Helical self-assembly and nonlinear optical properties of optically active phthalocyanine derivatives bearing eight optically active diethyleneglycol mono-(S)-2-methylbutyl ether moieties on the β-position of the phthalocyanine ring†
Abstract
Two phthalocyanine derivatives with eight peripheral chiral diethyleneglycol mono-(S)-2-methylbutyl ether moieties on the β-position of the phthalocyanine ring were prepared from the tetramerization of corresponding phthalonitriles, promoted by organic base 1,8-diazabicyclo[5.4.0]undec-7-ene (DBU). The self-assembly behavior of metal free phthalocyanine 1 and its copper congener 2 have been comparatively investigated by electronic absorption and circular dichroism (CD) spectroscopy, scanning electron microscopy (SEM), X-ray diffraction (XRD), and X-ray photoelectron spectroscopy (XPS).

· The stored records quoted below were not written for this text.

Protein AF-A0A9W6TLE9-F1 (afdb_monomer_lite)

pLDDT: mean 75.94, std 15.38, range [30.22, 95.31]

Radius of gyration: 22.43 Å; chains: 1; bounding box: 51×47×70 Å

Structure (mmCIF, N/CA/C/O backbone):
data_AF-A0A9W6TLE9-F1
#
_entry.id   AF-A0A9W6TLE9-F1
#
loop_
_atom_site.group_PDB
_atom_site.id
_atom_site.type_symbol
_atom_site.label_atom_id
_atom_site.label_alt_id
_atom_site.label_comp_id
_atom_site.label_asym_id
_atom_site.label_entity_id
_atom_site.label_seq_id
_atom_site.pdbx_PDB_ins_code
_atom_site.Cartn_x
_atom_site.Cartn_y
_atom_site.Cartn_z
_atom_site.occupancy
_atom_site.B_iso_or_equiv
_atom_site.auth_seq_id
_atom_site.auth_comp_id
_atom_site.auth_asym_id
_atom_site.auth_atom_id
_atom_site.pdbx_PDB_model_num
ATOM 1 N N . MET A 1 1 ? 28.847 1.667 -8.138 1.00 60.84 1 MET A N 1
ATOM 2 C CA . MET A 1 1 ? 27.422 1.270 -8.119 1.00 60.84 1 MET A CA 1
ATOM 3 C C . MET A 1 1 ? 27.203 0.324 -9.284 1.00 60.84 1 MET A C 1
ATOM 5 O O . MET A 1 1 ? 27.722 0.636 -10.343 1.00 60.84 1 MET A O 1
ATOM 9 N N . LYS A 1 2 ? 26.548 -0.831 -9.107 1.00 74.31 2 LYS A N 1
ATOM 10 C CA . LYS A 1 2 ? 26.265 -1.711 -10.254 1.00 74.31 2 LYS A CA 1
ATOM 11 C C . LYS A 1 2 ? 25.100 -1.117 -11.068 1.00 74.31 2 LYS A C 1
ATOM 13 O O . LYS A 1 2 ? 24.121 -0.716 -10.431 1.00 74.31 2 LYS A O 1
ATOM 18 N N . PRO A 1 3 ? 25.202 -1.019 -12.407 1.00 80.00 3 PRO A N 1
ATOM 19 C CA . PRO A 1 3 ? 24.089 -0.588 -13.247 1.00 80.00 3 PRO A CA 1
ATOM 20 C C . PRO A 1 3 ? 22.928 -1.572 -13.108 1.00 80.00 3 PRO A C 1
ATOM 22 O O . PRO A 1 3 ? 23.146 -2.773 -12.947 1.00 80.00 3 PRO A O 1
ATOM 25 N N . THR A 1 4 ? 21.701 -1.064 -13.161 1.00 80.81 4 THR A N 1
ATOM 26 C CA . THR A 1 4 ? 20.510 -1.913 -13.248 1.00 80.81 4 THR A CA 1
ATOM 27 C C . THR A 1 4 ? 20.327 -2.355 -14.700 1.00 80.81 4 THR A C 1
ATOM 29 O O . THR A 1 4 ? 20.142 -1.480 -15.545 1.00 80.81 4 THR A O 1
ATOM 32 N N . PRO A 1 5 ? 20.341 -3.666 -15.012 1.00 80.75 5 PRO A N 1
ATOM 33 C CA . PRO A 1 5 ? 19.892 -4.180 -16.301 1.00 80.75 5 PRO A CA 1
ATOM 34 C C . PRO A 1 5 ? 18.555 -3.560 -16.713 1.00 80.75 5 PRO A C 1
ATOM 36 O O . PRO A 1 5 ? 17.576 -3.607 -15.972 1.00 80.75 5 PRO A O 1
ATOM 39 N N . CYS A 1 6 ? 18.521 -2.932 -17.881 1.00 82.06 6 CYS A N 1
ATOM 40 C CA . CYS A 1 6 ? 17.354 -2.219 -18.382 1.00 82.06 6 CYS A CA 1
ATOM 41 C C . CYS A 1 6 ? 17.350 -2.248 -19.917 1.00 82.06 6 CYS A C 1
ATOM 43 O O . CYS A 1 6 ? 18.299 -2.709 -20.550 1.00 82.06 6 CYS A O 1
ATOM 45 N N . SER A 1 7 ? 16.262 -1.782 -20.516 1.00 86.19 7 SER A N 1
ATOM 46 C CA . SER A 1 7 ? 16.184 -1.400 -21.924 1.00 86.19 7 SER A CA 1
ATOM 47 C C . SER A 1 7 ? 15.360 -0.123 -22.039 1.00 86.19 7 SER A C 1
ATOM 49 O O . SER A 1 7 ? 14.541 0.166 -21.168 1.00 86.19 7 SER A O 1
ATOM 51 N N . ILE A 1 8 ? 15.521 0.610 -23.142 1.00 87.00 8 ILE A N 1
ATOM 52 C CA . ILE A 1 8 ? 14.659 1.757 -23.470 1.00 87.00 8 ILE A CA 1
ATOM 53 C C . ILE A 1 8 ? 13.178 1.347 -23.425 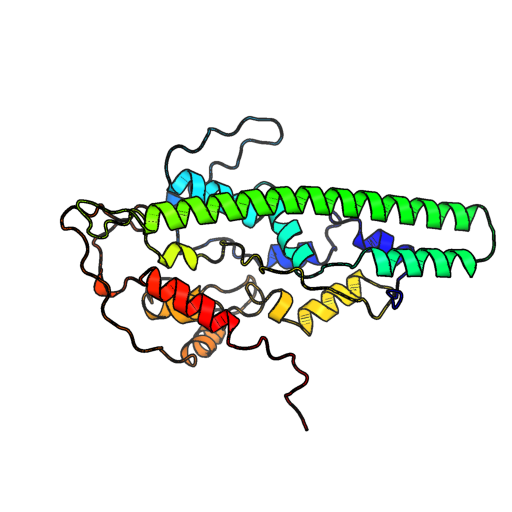1.00 87.00 8 ILE A C 1
ATOM 55 O O . ILE A 1 8 ? 12.365 2.021 -22.798 1.00 87.00 8 ILE A O 1
ATOM 59 N N . ALA A 1 9 ? 12.844 0.194 -24.013 1.00 88.06 9 ALA A N 1
ATOM 60 C CA . ALA A 1 9 ? 11.484 -0.338 -24.026 1.00 88.06 9 ALA A CA 1
ATOM 61 C C . ALA A 1 9 ? 10.981 -0.724 -22.624 1.00 88.06 9 ALA A C 1
ATOM 63 O O . ALA A 1 9 ? 9.861 -0.376 -22.260 1.00 88.06 9 ALA A O 1
ATOM 64 N N . GLY A 1 10 ? 11.805 -1.406 -21.824 1.00 88.81 10 GLY A N 1
ATOM 65 C CA . GLY A 1 10 ? 11.448 -1.817 -20.465 1.00 88.81 10 GLY A CA 1
ATOM 66 C C . GLY A 1 10 ? 11.248 -0.633 -19.523 1.00 88.81 10 GLY A C 1
ATOM 67 O O . GLY A 1 10 ? 10.277 -0.606 -18.769 1.00 88.81 10 GLY A O 1
ATOM 68 N N . LEU A 1 11 ? 12.113 0.382 -19.617 1.00 88.94 11 LEU A N 1
ATOM 69 C CA . LEU A 1 11 ? 11.962 1.630 -18.874 1.00 88.94 11 LEU A CA 1
ATOM 70 C C . LEU A 1 11 ? 10.674 2.352 -19.272 1.00 88.94 11 LEU A C 1
ATOM 72 O O . LEU A 1 11 ? 9.896 2.734 -18.400 1.00 88.94 11 LEU A O 1
ATOM 76 N N . ALA A 1 12 ? 10.428 2.501 -20.576 1.00 88.19 12 ALA A N 1
ATOM 77 C CA . ALA A 1 12 ? 9.216 3.132 -21.082 1.00 88.19 12 ALA A CA 1
ATOM 78 C C . ALA A 1 12 ? 7.963 2.410 -20.567 1.00 88.19 12 ALA A C 1
ATOM 80 O O . ALA A 1 12 ? 7.100 3.055 -19.977 1.00 88.19 12 ALA A O 1
ATOM 81 N N . ALA A 1 13 ? 7.906 1.080 -20.690 1.00 89.88 13 ALA A N 1
ATOM 82 C CA . ALA A 1 13 ? 6.780 0.275 -20.219 1.00 89.88 13 ALA A CA 1
ATOM 83 C C . ALA A 1 13 ? 6.547 0.409 -18.705 1.00 89.88 13 ALA A C 1
ATOM 85 O O . ALA A 1 13 ? 5.409 0.563 -18.270 1.00 89.88 13 ALA A O 1
ATOM 86 N N . PHE A 1 14 ? 7.613 0.398 -17.902 1.00 90.75 14 PHE A N 1
ATOM 87 C CA . PHE A 1 14 ? 7.510 0.513 -16.447 1.00 90.75 14 PHE A CA 1
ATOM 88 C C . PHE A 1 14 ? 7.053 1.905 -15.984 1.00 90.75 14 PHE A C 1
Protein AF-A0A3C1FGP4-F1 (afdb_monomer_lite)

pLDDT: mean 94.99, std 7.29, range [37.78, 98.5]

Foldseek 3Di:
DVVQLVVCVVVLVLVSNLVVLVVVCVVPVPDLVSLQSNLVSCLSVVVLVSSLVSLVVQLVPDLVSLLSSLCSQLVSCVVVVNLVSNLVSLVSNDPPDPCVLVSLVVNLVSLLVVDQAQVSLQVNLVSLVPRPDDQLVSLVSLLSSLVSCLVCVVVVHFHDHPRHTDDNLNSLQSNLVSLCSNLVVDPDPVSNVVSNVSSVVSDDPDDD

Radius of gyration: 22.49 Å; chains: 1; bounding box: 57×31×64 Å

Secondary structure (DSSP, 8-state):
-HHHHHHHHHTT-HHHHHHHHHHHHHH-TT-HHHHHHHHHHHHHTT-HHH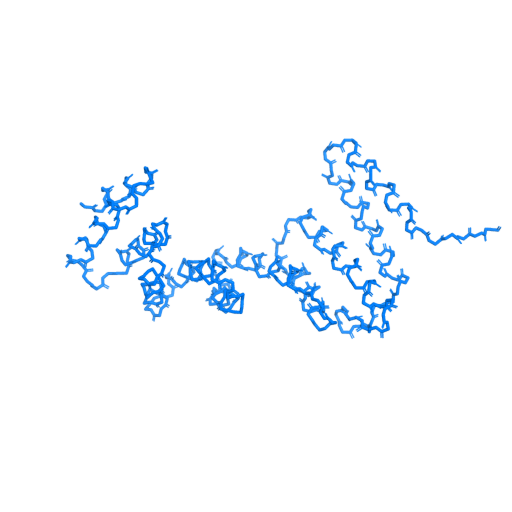HHHHHHHHHHH-HHHHHHHHHHHHHHHHHTT-HHHHHHHHHTS-TTSTTHHHHHHHHHHHHHHH--SHHHHHHHHHHHHHS---HHHHHHHHHHHHHHHHHHHHTTPPPEETTEEPPHHHHHHHHHHHHHHHHHH---HHHHHHHHHHHHHTS-----

Sequence (208 aa):
LWLAGLGALAAKDYGKAQSAFNAVYGELPGELAPKLALATACELGGEYDLAEVLYRICASTDAAYVTPSAFGLSRIRRQRNDLAGAMRALEMVPTTSRGYPESQRLRATTVVAAARTADEMAIAFDAVATAPLEPQVETEARAVLLRRALLLTSQGVVVHRGGAPLTPTVMLSDLADCYRRLAALSTSASTRAGYVDLANSLRPWSLL

Structure (mmCIF, N/CA/C/O backbone):
data_AF-A0A3C1FGP4-F1
#
_entry.id   AF-A0A3C1FGP4-F1
#
loop_
_atom_site.group_PDB
_atom_site.id
_atom_site.type_symbol
_atom_site.label_atom_id
_atom_site.label_alt_id
_atom_site.label_comp_id
_atom_site.label_asym_id
_atom_site.label_entity_id
_atom_site.label_seq_id
_atom_site.pdbx_PDB_ins_code
_atom_site.Cartn_x
_atom_site.Cartn_y
_atom_site.Cartn_z
_atom_site.occupancy
_atom_site.B_iso_or_equiv
_atom_site.auth_seq_id
_atom_site.auth_comp_id
_atom_site.auth_asym_id
_atom_site.auth_atom_id
_atom_site.pdbx_PDB_model_num
ATOM 1 N N . LEU A 1 1 ? 16.713 5.518 -31.290 1.00 88.94 1 LEU A N 1
ATOM 2 C CA . LEU A 1 1 ? 16.030 4.374 -30.637 1.00 88.94 1 LEU A CA 1
ATOM 3 C C . LEU A 1 1 ? 15.405 4.751 -29.294 1.00 88.94 1 LEU A C 1
ATOM 5 O O . LEU A 1 1 ? 14.213 4.537 -29.130 1.00 88.94 1 LEU A O 1
ATOM 9 N N . TRP A 1 2 ? 16.141 5.403 -28.386 1.00 94.56 2 TRP A N 1
ATOM 10 C CA . TRP A 1 2 ? 15.618 5.860 -27.086 1.00 94.56 2 TRP A CA 1
ATOM 11 C C . TRP A 1 2 ? 14.295 6.652 -27.156 1.00 94.56 2 TRP A C 1
ATOM 13 O O . TRP A 1 2 ? 13.299 6.244 -26.565 1.00 94.56 2 TRP A O 1
ATOM 23 N N . LEU A 1 3 ? 14.250 7.742 -27.937 1.00 96.19 3 LEU A N 1
ATOM 24 C CA . LEU A 1 3 ? 13.034 8.560 -28.091 1.00 96.19 3 LEU A CA 1
ATOM 25 C C . LEU A 1 3 ? 11.859 7.776 -28.696 1.00 96.19 3 LEU A C 1
ATOM 27 O O . LEU A 1 3 ? 10.714 8.004 -28.321 1.00 96.19 3 LEU A O 1
ATOM 31 N N . ALA A 1 4 ? 12.140 6.824 -29.591 1.00 94.06 4 ALA A N 1
ATOM 32 C CA . ALA A 1 4 ? 11.114 5.954 -30.160 1.00 94.06 4 ALA A CA 1
ATOM 33 C C . ALA A 1 4 ? 10.534 5.003 -29.100 1.00 94.06 4 ALA A C 1
ATOM 35 O O . ALA A 1 4 ? 9.322 4.816 -29.059 1.00 94.06 4 ALA A O 1
ATOM 36 N N . GLY A 1 5 ? 11.373 4.466 -28.206 1.00 95.94 5 GLY A N 1
ATOM 37 C CA . GLY A 1 5 ? 10.924 3.660 -27.068 1.00 95.94 5 GLY A CA 1
ATOM 38 C C . GLY A 1 5 ? 10.035 4.449 -26.105 1.00 95.94 5 GLY A C 1
ATOM 39 O O . GLY A 1 5 ? 8.974 3.970 -25.713 1.00 95.94 5 GLY A O 1
ATOM 40 N N . LEU A 1 6 ? 10.410 5.693 -25.787 1.00 96.81 6 LEU A N 1
ATOM 41 C CA . LEU A 1 6 ? 9.579 6.585 -24.969 1.00 96.81 6 LEU A CA 1
ATOM 42 C C . LEU A 1 6 ? 8.240 6.915 -25.646 1.00 96.81 6 LEU A C 1
ATOM 44 O O . LEU A 1 6 ? 7.199 6.874 -24.993 1.00 96.81 6 LEU A O 1
ATOM 48 N N . GLY A 1 7 ? 8.250 7.194 -26.953 1.00 97.56 7 GLY A N 1
ATOM 49 C CA . GLY A 1 7 ? 7.028 7.416 -27.729 1.00 97.56 7 GLY A CA 1
ATOM 50 C C . GLY A 1 7 ? 6.109 6.191 -27.741 1.00 97.56 7 GLY A C 1
ATOM 51 O O . GLY A 1 7 ? 4.904 6.322 -27.538 1.00 97.56 7 GLY A O 1
ATOM 52 N N . ALA A 1 8 ? 6.678 4.993 -27.900 1.00 96.88 8 ALA A N 1
ATOM 53 C CA . ALA A 1 8 ? 5.935 3.738 -27.848 1.00 96.88 8 ALA A CA 1
ATOM 54 C C . ALA A 1 8 ? 5.327 3.479 -26.456 1.00 96.88 8 ALA A C 1
ATOM 56 O O . ALA A 1 8 ? 4.155 3.119 -26.370 1.00 96.88 8 ALA A O 1
ATOM 57 N N . LEU A 1 9 ? 6.064 3.749 -25.368 1.00 95.69 9 LEU A N 1
ATOM 58 C CA . LEU A 1 9 ? 5.520 3.682 -24.004 1.00 95.69 9 LEU A CA 1
ATOM 59 C C . LEU A 1 9 ? 4.340 4.634 -23.806 1.00 95.69 9 LEU A C 1
ATOM 61 O O . LEU A 1 9 ? 3.311 4.226 -23.267 1.00 95.69 9 LEU A O 1
ATOM 65 N N . ALA A 1 10 ? 4.472 5.886 -24.249 1.00 97.06 10 ALA A N 1
ATOM 66 C CA . ALA A 1 10 ? 3.405 6.879 -24.140 1.00 97.06 10 ALA A CA 1
ATOM 67 C C . ALA A 1 10 ? 2.149 6.457 -24.923 1.00 97.06 10 ALA A C 1
ATOM 69 O O . ALA A 1 10 ? 1.029 6.651 -24.452 1.00 97.06 10 ALA A O 1
ATOM 70 N N . ALA A 1 11 ? 2.335 5.816 -26.080 1.00 97.44 11 ALA A N 1
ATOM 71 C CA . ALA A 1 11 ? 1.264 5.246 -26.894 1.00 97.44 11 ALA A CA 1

The metal free phthalocyanine 1 self-assembles into the right-handed screw-like aggregates (ca. 10 μm length, 6 μm width, and 1.5 μm helical pitch), while, phthalocyaninato copper 2 self-assembled into left-handed fibrous aggregates (ca. 25 μm length, 1 μm width, and 0.7 μm helical pitch). These results indicated the effect of metal-coordination bonds on the morphology and handedness of the self-assembled nanostructures. Further, excellent nonlinear optical (NLO) properties of both compounds were also revealed by a Z-scan experiment, which expand their applications in nonlinear optics.